Collected data:
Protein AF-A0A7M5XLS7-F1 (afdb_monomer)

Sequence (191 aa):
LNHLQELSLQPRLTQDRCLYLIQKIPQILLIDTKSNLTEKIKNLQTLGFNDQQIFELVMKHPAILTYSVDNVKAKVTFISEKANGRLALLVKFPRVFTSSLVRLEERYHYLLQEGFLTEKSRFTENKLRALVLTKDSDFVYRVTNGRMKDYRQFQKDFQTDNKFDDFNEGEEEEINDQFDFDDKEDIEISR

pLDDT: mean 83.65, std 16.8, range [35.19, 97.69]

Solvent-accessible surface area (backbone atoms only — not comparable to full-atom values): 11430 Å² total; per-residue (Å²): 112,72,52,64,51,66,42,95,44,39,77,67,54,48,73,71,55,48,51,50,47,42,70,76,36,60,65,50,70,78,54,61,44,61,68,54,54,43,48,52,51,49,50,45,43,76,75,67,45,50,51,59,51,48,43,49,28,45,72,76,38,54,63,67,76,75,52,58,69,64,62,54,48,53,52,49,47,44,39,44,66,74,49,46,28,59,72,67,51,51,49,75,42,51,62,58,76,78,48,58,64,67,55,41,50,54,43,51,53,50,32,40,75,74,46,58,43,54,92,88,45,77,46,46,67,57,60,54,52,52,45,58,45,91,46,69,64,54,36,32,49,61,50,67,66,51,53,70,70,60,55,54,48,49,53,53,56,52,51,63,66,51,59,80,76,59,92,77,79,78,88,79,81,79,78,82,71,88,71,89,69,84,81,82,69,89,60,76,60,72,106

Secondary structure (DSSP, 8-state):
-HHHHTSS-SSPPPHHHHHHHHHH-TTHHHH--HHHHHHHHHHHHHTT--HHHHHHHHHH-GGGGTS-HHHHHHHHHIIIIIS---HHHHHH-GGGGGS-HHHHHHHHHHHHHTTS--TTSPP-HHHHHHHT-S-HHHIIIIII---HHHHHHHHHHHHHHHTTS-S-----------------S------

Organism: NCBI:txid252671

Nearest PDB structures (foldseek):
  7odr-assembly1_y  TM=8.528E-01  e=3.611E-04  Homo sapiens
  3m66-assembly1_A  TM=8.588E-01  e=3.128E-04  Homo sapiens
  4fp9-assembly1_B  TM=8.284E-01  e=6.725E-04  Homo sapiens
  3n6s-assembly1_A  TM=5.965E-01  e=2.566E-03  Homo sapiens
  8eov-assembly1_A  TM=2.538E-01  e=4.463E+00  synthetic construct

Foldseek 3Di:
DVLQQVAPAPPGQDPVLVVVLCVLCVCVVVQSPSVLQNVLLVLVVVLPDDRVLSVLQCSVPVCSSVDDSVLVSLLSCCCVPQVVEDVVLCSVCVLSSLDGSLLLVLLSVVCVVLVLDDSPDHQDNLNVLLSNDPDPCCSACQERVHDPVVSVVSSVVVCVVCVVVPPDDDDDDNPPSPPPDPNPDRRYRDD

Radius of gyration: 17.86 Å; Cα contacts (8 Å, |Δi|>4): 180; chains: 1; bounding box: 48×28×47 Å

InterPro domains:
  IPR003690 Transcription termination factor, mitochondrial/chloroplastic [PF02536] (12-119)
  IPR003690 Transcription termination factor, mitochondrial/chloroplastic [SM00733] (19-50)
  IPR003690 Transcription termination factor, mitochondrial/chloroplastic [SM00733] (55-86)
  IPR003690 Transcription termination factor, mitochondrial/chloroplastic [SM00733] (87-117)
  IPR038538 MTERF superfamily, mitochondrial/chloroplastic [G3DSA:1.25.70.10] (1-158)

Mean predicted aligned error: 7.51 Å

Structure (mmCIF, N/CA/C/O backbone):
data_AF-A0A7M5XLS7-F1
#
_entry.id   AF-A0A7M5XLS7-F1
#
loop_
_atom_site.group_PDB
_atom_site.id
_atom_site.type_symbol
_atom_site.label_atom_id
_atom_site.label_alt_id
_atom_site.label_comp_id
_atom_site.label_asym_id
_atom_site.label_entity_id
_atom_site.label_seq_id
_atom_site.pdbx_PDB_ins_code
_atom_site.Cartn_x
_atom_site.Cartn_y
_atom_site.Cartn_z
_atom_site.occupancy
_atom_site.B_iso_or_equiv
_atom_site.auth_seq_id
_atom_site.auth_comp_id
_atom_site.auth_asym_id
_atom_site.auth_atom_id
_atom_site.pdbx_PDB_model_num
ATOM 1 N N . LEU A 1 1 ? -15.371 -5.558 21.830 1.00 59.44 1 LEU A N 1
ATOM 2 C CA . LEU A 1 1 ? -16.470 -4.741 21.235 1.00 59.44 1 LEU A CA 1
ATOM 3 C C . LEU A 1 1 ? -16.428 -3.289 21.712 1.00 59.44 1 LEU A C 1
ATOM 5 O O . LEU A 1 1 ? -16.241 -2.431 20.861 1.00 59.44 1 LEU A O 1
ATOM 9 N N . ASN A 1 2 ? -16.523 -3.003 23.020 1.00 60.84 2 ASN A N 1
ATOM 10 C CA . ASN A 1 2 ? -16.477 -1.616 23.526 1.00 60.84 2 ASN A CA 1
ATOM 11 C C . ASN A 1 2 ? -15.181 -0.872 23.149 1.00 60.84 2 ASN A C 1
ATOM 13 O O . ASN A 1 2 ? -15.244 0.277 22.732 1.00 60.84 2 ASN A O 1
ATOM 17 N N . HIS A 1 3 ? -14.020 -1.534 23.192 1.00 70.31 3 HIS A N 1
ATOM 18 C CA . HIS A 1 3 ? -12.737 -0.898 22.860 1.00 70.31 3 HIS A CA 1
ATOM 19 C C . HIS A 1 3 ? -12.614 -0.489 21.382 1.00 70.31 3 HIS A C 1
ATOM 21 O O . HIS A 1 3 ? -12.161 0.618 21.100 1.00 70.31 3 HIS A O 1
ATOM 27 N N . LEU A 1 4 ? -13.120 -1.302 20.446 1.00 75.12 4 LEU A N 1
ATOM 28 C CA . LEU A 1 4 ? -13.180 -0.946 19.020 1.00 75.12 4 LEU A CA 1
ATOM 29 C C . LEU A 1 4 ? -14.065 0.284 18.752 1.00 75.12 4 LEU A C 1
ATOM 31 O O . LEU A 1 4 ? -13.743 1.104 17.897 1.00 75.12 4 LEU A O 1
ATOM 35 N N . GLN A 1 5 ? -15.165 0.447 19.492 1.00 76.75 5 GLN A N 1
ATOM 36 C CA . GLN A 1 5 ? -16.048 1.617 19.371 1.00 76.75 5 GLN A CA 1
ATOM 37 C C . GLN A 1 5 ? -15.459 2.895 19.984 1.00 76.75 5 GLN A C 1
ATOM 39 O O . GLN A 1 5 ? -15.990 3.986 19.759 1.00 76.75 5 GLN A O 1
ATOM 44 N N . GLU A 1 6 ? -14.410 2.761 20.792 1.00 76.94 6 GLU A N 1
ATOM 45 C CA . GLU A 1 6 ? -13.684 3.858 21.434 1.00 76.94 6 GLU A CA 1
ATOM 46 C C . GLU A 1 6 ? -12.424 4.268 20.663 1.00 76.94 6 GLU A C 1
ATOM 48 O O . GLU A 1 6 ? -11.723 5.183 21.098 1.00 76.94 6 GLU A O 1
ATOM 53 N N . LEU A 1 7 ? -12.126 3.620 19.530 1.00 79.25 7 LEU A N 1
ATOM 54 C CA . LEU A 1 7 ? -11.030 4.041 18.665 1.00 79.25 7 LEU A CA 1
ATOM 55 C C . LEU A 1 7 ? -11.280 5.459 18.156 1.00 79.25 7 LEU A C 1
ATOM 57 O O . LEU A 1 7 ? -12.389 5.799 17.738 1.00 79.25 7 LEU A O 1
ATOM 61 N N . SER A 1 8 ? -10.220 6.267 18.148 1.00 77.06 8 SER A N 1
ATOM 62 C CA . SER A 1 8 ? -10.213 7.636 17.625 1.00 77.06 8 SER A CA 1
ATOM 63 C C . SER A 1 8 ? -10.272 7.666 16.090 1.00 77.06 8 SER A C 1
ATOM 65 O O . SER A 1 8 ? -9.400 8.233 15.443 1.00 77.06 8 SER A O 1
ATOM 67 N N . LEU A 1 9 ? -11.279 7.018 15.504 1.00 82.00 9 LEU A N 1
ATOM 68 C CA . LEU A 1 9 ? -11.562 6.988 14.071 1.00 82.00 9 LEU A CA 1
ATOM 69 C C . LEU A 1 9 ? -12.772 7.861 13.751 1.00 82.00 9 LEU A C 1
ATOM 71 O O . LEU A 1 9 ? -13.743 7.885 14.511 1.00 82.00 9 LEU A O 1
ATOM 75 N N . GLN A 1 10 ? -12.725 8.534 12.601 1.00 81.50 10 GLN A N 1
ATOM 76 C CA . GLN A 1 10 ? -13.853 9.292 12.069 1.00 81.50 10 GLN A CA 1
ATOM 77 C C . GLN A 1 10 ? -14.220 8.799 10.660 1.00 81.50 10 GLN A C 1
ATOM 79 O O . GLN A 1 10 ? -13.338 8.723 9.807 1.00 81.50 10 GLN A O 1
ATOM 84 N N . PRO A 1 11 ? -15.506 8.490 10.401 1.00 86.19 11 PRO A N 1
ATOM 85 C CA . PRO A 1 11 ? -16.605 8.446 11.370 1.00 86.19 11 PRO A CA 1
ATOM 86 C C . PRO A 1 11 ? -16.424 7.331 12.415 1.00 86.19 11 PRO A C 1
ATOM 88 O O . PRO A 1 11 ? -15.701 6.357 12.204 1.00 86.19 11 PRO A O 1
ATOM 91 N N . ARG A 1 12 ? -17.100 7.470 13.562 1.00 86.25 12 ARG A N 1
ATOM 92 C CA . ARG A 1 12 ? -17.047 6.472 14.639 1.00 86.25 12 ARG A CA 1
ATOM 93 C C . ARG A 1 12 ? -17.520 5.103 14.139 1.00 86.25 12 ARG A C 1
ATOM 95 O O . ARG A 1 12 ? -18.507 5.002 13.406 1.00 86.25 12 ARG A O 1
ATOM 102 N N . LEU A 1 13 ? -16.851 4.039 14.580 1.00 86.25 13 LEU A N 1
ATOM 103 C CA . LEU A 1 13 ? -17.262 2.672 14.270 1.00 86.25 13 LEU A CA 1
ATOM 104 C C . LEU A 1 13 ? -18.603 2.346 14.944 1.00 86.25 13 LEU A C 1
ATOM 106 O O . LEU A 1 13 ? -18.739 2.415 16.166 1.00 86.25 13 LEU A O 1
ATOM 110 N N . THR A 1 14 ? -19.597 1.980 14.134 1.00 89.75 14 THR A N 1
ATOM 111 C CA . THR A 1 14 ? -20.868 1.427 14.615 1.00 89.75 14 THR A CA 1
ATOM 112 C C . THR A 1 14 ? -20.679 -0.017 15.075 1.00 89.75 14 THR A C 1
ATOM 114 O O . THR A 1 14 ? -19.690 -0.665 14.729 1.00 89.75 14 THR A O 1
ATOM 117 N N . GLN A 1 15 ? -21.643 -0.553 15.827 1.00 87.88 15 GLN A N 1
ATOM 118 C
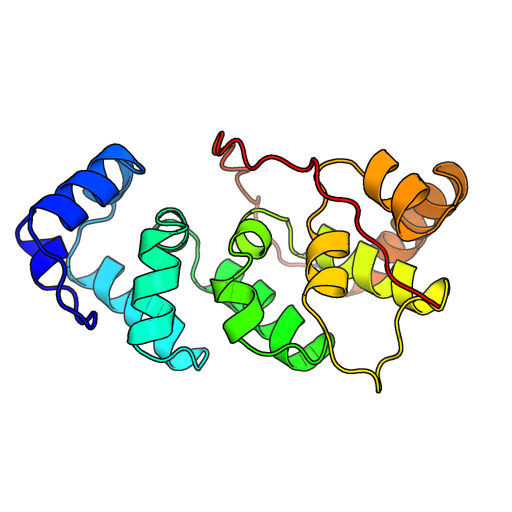 CA . GLN A 1 15 ? -21.611 -1.953 16.259 1.00 87.88 15 GLN A CA 1
ATOM 119 C C . GLN A 1 15 ? -21.454 -2.923 15.077 1.00 87.88 15 GLN A C 1
ATOM 121 O O . GLN A 1 15 ? -20.583 -3.788 15.127 1.00 87.88 15 GLN A O 1
ATOM 126 N N . ASP A 1 16 ? -22.203 -2.723 13.991 1.00 90.62 16 ASP A N 1
ATOM 127 C CA . ASP A 1 16 ? -22.113 -3.563 12.788 1.00 90.62 16 ASP A CA 1
ATOM 128 C C . ASP A 1 16 ? -20.723 -3.523 12.145 1.00 90.62 16 ASP A C 1
ATOM 130 O O . ASP A 1 16 ? -20.210 -4.550 11.705 1.00 90.62 16 ASP A O 1
ATOM 134 N N . ARG A 1 17 ? -20.064 -2.356 12.135 1.00 90.06 17 ARG A N 1
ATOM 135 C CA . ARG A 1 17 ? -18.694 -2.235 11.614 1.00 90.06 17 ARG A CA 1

Assignment: Emit an exact copy of the lines spanning the start of the records to the line containing "Solvent-accessible surface area", inclusive, and no other output.

Task result:
Protein AF-A0A7M5XLS7-F1 (afdb_monomer)

Sequence (191 aa):
LNHLQELSLQPRLTQDRCLYLIQKIPQILLIDTKSNLTEKIKNLQTLGFNDQQIFELVMKHPAILTYSVDNVKAKVTFISEKANGRLALLVKFPRVFTSSLVRLEERYHYLLQEGFLTEKSRFTENKLRALVLTKDSDFVYRVTNGRMKDYRQFQKDFQTDNKFDDFNEGEEEEINDQFDFDDKEDIEISR

pLDDT: mean 83.65, std 16.8, range [35.19, 97.69]

Solvent-accessible surface area (backbone atoms only — not comparable to full-atom values): 11430 Å² total; per-residue (Å²): 112,72,52,64,51,66,42,95,44,39,77,67,54,48,73,71,55,48,51,50,47,42,70,76,36,60,65,50,70,78,54,61,44,61,68,54,54,43,48,52,51,49,50,45,43,76,75,67,45,50,51,59,51,48,43,49,28,45,72,76,38,54,63,67,76,75,52,58,69,64,62,54,48,53,52,49,47,44,39,44,66,74,49,46,28,59,72,67,51,51,49,75,42,51,62,58,76,78,48,58,64,67,55,41,50,54,43,51,53,50,32,40,75,74,46,58,43,54,92,88,45,77,46,46,67,57,60,54,52,52,45,58,45,91,46,69,64,54,36,32,49,61,50,67,66,51,53,70,70,60,55,54,48,49,53,53,56,52,51,63,66,51,59,80,76,59,92,77,79,78,88,79,81,79,78,82,71,88,71,89,69,84,81,82,69,89,60,76,60,72,106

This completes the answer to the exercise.